Our research has shown that customers are more interested in communication packages with innovative pricing and features, than just the convenience of a LEC bill for long distance. So, on March 15, we launched the first nationwide “all distance” product, The Neighborhood, which allows us to leverage our back-office systems and infrastructure to support local and long-distance calling, all on the same bill. This has lowered our cost of billing and collection for local service by 34 percent over last year, with very little incremental capital, since we are leveraging agreements with Z-Tel to provide the ILEC interfaces needed.

We now have over 1.5 million local customers, with 83 percent of these customers also choosing MCI for long-distance service.

As we entered new markets, we made the difficult but necessary decision to exit those with lower profits. No line of business or product offering was left untouched as we undertook this reevaluation. On more than one occasion, we came to the difficult conclusion that certain products and lines of business should be eliminated or de-prioritized if they could not generate sufficient cash flow. In some cases, the products were too mature in their space to provide sufficient cash flows to justify the same level of investment as other opportunities. For example, we reviewed several types of agent programs which sold primarily small business products and determined that this portion of the market could not be efficiently served by a “feet on the street” sales force, given the levels of customer spending involved.

We decided to de-emphasize these programs as a result, and have shifted our focus to a joint marketing effort for small business, called Business Connect, which utilizes alternative distribution models for acquisition and also leverages combined billing, similar to the consumer Neighborhood product.

While “harvest” decisions such as the one we made regarding certain small business and agent programs were difficult, they were critically important to our ability to fund growth initiatives like local service.

And, in other areas, we made the decision to realign the business models of various business units in order to make them more profitable from a cash flow perspective.
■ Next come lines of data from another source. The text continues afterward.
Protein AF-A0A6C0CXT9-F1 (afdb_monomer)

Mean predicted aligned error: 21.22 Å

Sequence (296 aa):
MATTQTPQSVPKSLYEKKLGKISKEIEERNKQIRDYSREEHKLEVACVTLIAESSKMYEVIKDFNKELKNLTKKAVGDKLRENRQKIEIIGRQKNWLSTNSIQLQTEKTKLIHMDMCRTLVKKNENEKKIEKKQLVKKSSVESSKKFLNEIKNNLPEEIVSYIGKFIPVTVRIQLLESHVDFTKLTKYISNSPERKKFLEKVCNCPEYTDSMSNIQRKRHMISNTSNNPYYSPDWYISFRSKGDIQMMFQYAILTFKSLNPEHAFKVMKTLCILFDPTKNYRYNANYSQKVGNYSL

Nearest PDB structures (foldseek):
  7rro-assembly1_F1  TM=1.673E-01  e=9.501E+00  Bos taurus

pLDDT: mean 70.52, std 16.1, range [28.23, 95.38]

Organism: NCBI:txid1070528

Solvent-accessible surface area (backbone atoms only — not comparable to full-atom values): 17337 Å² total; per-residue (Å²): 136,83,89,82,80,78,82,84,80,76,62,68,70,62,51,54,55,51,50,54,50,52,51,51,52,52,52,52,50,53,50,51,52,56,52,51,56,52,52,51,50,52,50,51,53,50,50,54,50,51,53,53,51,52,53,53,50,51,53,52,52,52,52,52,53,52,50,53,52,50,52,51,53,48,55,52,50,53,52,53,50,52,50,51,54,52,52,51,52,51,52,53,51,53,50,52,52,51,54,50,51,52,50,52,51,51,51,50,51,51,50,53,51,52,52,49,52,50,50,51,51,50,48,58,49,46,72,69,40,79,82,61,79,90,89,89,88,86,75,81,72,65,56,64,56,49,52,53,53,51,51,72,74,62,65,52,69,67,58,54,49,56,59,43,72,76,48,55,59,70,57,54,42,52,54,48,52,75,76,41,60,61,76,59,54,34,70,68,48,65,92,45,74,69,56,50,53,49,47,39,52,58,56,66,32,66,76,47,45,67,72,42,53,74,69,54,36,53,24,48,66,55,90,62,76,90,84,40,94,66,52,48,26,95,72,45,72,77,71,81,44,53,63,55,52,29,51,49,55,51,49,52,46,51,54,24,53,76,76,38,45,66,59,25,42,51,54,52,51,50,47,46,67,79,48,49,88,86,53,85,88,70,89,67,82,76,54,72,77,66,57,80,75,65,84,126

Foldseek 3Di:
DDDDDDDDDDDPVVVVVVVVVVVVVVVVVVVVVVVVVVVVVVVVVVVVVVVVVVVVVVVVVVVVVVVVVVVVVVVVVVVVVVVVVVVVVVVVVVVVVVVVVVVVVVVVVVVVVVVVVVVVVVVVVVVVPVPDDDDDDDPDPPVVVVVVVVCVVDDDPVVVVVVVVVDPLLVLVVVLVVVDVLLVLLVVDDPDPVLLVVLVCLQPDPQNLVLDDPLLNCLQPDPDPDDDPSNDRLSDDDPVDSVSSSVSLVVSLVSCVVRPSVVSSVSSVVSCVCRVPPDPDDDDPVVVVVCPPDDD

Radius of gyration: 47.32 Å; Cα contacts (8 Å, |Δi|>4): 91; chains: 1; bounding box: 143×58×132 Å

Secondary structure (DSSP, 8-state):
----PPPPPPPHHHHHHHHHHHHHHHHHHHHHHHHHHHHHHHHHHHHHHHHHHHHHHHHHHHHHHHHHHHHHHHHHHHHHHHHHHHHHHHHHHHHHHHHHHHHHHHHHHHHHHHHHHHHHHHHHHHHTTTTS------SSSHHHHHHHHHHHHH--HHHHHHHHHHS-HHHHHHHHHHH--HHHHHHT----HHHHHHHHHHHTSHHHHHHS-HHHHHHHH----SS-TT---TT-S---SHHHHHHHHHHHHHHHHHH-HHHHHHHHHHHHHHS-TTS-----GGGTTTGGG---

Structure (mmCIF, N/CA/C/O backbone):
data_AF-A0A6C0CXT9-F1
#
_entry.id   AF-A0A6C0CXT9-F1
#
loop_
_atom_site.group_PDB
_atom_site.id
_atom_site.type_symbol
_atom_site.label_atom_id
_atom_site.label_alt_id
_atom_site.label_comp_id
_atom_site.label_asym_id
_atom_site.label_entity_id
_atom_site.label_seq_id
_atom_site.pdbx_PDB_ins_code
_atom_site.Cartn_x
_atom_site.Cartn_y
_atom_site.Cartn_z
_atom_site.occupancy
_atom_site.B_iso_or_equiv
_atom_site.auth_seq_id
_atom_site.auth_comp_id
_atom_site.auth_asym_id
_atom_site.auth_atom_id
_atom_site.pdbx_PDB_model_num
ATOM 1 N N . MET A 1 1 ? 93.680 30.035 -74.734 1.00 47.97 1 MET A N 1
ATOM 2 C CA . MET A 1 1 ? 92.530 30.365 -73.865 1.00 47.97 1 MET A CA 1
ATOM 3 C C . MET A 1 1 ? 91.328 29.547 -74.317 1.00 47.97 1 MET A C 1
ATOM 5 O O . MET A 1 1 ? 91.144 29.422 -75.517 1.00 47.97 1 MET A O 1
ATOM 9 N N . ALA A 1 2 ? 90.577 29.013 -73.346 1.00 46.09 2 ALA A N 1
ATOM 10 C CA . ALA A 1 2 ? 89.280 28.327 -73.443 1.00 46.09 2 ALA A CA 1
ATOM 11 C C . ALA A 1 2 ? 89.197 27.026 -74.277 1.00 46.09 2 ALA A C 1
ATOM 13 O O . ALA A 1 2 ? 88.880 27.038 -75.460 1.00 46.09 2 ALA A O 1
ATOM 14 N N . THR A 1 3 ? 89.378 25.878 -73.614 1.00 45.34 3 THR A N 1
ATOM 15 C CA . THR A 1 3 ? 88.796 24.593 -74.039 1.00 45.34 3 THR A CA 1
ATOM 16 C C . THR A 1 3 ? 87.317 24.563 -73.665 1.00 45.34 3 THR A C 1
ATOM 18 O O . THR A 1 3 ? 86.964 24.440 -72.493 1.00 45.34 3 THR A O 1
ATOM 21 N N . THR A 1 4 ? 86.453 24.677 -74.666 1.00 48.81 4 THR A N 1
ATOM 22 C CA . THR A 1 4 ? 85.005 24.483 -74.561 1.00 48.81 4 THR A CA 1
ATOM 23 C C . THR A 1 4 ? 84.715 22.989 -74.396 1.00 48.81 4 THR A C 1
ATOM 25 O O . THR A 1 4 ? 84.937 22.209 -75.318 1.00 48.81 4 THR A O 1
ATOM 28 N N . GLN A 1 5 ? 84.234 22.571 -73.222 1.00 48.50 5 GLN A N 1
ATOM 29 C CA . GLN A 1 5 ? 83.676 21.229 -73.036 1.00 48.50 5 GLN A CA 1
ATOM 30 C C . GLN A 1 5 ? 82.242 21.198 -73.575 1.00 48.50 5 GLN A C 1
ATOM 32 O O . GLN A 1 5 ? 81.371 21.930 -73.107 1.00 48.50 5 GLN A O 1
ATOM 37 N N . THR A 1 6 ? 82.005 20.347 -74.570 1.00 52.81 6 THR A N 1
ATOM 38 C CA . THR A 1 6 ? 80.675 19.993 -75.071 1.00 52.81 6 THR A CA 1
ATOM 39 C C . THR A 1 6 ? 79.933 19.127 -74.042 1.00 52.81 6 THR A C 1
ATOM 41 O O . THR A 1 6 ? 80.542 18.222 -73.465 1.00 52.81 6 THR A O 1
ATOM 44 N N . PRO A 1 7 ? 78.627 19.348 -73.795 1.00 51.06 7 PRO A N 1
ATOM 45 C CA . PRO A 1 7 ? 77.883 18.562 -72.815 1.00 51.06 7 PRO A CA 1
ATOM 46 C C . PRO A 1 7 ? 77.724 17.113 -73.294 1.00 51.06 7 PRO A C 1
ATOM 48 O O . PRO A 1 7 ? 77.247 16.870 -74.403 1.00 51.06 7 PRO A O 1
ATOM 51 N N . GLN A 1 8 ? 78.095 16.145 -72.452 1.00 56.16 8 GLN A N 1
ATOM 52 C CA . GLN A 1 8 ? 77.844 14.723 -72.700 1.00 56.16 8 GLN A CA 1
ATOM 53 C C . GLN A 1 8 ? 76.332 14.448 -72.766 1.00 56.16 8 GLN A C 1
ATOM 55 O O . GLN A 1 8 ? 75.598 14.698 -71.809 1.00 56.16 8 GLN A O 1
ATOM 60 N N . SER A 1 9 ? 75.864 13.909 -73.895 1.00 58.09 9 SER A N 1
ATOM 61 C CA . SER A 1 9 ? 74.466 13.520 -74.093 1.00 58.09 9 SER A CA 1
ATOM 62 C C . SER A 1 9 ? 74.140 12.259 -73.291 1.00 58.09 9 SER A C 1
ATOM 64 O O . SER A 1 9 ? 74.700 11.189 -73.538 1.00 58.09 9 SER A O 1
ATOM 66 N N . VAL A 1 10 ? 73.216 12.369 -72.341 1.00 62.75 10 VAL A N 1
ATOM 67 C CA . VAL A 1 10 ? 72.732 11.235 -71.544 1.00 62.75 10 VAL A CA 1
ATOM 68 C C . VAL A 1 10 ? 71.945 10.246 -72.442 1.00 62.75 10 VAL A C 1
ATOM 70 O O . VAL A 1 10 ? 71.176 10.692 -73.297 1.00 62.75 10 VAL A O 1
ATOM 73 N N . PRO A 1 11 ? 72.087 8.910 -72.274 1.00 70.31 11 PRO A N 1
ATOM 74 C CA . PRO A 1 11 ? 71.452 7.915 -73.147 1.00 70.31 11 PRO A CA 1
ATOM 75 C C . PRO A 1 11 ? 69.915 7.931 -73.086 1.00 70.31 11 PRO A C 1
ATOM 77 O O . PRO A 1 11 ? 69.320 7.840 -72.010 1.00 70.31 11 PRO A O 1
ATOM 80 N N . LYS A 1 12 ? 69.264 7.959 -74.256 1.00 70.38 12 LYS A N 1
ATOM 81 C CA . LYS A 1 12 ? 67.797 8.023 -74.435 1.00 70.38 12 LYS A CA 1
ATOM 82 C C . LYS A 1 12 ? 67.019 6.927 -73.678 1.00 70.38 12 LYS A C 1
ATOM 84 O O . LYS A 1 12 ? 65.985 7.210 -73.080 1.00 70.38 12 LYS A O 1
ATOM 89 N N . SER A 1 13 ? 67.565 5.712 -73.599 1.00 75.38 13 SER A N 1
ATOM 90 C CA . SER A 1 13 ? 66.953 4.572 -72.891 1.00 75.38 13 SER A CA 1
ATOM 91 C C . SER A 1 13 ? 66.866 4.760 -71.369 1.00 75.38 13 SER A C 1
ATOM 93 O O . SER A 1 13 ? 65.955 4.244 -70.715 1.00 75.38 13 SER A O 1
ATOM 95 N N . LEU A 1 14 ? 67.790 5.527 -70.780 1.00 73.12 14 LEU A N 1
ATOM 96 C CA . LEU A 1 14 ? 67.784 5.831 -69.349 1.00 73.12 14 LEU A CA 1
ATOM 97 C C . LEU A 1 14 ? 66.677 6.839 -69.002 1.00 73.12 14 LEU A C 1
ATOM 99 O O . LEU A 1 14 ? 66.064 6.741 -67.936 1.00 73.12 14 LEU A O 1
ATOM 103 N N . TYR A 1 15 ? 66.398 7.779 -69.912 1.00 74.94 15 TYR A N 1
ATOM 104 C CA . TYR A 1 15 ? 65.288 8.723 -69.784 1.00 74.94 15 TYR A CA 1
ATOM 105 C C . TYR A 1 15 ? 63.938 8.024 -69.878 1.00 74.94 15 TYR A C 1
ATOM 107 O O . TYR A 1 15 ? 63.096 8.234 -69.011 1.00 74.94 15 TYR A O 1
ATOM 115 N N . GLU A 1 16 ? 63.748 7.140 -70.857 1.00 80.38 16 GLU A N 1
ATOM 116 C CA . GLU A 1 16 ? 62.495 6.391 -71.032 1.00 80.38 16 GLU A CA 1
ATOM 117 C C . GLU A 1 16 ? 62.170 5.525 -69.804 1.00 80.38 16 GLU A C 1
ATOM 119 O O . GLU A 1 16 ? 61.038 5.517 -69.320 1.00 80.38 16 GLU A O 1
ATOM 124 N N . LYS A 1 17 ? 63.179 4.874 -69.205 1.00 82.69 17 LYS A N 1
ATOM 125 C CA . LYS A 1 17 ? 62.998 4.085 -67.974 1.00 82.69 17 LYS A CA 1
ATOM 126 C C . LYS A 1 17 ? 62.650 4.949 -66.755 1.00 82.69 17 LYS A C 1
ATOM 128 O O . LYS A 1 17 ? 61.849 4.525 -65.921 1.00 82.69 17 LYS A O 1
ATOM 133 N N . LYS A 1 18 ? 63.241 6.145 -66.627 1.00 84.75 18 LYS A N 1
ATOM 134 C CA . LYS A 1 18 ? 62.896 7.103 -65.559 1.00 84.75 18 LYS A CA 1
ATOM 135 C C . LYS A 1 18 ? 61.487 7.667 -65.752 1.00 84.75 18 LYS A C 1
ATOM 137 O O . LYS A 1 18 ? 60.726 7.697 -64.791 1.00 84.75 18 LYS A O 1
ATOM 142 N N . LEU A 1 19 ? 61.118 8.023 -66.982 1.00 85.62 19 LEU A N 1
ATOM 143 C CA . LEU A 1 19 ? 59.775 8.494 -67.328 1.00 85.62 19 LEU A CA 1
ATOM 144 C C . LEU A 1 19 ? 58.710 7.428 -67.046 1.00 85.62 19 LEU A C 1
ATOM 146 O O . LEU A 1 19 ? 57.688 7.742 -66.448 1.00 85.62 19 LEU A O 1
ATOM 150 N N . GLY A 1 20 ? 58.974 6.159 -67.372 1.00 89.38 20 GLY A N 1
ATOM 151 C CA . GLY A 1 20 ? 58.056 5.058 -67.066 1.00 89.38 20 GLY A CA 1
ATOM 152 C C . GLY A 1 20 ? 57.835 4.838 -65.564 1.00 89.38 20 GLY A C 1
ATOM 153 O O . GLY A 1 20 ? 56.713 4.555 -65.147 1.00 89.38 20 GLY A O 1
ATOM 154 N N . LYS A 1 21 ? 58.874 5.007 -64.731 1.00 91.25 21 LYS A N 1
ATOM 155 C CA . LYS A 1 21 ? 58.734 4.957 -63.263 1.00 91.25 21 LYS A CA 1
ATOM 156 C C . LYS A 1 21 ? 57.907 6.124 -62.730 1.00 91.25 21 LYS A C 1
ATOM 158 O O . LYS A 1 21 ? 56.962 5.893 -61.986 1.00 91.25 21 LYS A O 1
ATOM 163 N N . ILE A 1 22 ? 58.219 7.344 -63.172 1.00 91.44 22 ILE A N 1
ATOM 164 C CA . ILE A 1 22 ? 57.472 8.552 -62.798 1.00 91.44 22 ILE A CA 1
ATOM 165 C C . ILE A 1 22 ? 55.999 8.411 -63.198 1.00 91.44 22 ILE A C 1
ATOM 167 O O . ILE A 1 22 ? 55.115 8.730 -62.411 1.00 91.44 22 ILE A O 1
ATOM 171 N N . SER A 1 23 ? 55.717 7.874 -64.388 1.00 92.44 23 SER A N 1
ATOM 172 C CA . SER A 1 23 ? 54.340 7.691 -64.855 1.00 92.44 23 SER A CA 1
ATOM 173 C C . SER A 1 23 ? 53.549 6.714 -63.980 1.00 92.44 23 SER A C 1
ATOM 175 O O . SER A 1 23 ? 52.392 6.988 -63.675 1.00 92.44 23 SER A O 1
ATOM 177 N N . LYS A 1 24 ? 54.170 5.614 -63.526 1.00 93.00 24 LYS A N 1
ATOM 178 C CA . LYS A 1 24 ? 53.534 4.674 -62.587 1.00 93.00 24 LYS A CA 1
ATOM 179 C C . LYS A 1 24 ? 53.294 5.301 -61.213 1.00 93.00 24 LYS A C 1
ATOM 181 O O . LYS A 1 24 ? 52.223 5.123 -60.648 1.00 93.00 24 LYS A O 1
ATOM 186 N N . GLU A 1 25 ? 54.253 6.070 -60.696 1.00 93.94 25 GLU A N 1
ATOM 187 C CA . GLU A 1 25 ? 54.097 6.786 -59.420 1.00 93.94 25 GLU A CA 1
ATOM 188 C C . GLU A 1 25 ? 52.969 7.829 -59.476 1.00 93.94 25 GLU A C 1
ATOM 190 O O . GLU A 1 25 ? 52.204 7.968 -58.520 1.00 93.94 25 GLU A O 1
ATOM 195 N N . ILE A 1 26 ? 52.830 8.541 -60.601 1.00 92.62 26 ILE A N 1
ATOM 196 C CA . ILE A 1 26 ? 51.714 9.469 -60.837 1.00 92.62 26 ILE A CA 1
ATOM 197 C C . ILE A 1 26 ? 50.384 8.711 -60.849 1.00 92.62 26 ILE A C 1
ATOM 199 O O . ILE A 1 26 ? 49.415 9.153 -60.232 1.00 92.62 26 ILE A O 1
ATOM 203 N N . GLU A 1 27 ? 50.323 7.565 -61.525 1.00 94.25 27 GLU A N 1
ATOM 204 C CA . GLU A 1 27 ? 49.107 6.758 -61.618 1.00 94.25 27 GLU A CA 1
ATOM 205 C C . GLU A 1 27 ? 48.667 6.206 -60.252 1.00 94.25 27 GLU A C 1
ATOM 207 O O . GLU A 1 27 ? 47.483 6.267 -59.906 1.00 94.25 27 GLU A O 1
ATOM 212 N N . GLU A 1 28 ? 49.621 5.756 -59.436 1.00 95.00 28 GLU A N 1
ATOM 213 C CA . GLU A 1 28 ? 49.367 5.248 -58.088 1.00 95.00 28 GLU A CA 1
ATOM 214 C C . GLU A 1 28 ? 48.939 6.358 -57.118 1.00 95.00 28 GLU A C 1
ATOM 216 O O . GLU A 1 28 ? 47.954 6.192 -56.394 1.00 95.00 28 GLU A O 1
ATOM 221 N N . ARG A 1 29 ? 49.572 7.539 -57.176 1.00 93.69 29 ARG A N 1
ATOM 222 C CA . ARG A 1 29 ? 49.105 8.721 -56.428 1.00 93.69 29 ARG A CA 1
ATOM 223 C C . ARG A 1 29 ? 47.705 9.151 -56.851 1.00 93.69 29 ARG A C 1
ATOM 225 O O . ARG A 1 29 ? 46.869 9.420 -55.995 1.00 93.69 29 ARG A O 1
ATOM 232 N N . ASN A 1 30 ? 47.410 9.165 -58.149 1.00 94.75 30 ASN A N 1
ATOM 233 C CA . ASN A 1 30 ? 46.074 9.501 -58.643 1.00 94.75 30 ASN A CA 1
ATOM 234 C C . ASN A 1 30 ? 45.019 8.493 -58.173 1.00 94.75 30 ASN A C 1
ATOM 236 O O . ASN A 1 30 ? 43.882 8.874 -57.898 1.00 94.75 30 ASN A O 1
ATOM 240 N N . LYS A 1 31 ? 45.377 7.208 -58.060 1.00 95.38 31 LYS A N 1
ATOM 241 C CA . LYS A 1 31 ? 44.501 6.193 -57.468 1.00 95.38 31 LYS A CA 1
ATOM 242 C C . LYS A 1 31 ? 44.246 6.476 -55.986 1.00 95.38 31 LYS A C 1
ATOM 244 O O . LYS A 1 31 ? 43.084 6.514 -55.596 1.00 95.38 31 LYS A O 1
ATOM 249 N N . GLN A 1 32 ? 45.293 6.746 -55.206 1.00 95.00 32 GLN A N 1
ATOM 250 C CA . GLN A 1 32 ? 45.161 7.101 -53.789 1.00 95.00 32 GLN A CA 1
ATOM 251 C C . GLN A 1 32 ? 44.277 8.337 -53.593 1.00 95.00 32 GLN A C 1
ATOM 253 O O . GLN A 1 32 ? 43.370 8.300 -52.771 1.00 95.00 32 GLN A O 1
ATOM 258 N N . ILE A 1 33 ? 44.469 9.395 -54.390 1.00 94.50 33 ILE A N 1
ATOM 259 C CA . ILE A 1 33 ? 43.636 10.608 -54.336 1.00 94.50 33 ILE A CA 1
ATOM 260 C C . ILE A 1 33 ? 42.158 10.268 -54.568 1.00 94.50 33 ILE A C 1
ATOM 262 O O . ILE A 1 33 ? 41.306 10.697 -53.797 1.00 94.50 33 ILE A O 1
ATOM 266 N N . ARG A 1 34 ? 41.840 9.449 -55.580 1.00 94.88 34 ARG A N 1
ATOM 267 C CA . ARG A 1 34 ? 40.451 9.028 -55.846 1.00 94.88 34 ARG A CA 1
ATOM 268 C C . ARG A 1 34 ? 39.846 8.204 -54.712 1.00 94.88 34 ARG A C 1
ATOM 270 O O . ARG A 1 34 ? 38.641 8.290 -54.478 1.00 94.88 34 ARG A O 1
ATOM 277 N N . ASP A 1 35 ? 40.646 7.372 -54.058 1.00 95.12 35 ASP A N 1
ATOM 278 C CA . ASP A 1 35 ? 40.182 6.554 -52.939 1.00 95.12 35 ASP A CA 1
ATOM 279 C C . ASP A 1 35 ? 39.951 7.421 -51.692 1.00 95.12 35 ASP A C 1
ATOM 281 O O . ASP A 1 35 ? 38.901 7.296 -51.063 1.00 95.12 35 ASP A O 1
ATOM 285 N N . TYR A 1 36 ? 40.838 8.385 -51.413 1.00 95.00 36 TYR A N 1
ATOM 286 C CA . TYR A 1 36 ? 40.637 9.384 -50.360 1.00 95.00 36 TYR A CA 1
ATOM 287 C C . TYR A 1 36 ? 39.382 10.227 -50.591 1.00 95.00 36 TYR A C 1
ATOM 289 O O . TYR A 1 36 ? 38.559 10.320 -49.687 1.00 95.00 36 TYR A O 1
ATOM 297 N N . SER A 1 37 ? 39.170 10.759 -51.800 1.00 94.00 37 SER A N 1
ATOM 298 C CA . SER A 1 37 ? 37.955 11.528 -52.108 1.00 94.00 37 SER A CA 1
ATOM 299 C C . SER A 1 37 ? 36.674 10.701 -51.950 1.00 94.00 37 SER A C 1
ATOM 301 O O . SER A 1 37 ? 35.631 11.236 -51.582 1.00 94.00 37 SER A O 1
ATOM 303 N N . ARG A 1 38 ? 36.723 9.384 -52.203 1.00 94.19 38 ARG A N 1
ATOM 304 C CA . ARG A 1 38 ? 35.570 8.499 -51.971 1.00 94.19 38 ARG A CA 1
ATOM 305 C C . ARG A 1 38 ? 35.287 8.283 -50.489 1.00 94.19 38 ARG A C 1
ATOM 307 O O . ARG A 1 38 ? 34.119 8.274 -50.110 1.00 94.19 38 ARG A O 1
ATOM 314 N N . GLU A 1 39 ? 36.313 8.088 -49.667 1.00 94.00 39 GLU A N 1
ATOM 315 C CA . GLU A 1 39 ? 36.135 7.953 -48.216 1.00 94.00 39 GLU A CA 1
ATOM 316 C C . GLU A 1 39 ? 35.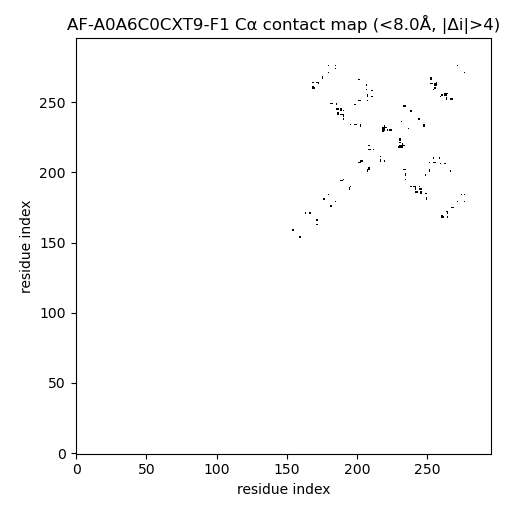693 9.267 -47.565 1.00 94.00 39 GLU A C 1
ATOM 318 O O . GLU A 1 39 ? 34.803 9.256 -46.716 1.00 94.00 39 GLU A O 1
ATOM 323 N N . GLU A 1 40 ? 36.225 10.403 -48.018 1.00 92.88 40 GLU A N 1
ATOM 324 C CA . GLU A 1 40 ? 35.789 11.734 -47.585 1.00 92.88 40 GLU A CA 1
ATOM 325 C C . GLU A 1 40 ? 34.292 11.939 -47.855 1.00 92.88 40 GLU A C 1
ATOM 327 O O . GLU A 1 40 ? 33.538 12.274 -46.943 1.00 92.88 40 GLU A O 1
ATOM 332 N N . HIS A 1 41 ? 33.822 11.596 -49.058 1.00 92.75 41 HIS A N 1
ATOM 333 C CA . HIS A 1 41 ? 32.401 11.684 -49.385 1.00 92.75 41 HIS A CA 1
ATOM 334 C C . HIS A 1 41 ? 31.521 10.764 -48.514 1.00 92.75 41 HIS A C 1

For example, we made a conscious decision to lose the revenue associated with some wholesale contracts, rather than sell capacity at a cash loss as many of our financially unstable competitors were doing.

As part of this process, we re-evaluated our marketing channels as well. In a competitive industry environment where large investments to generate new revenue opportunities are not an option, MCI leveraged existing marketing channels to grow its customer base, enhance customer retention and expand our product offerings.

Again, the best example is our drive to enter the residential local service market and even create new markets, such as the any-distance market we recently created with the launch of The Neighborhood.

Through our telemarketing channel, traditionally used for selling long-distance service, we were also able to quickly reconfigure to begin selling our new local service offering to our existing long-distance customer base as well as new customers.

The Future

The past year demonstrated to us that creating a fiscally strong and responsible organization requires more than just managing and reducing costs. As we learned, achieving maximum cost reduction and cost control cannot realistically occur without a sweeping reevaluation and reengineering of our business. Although it was a challenge, it has provided rewards to our shareholders and will continue to do so for years to come.



Victoria Harker, CFO of MCI, manages all financial planning, business development and analysis functions as well as information technology and operations. Since October 1998 her team has worked to ensure that the financial targets for the residential, small business, Internet, wholesale and specialty markets are achieved in both local and long distance services. Harker will be speaking at the Billing World 2002 show, which takes place June 18-20 in Baltimore, Md.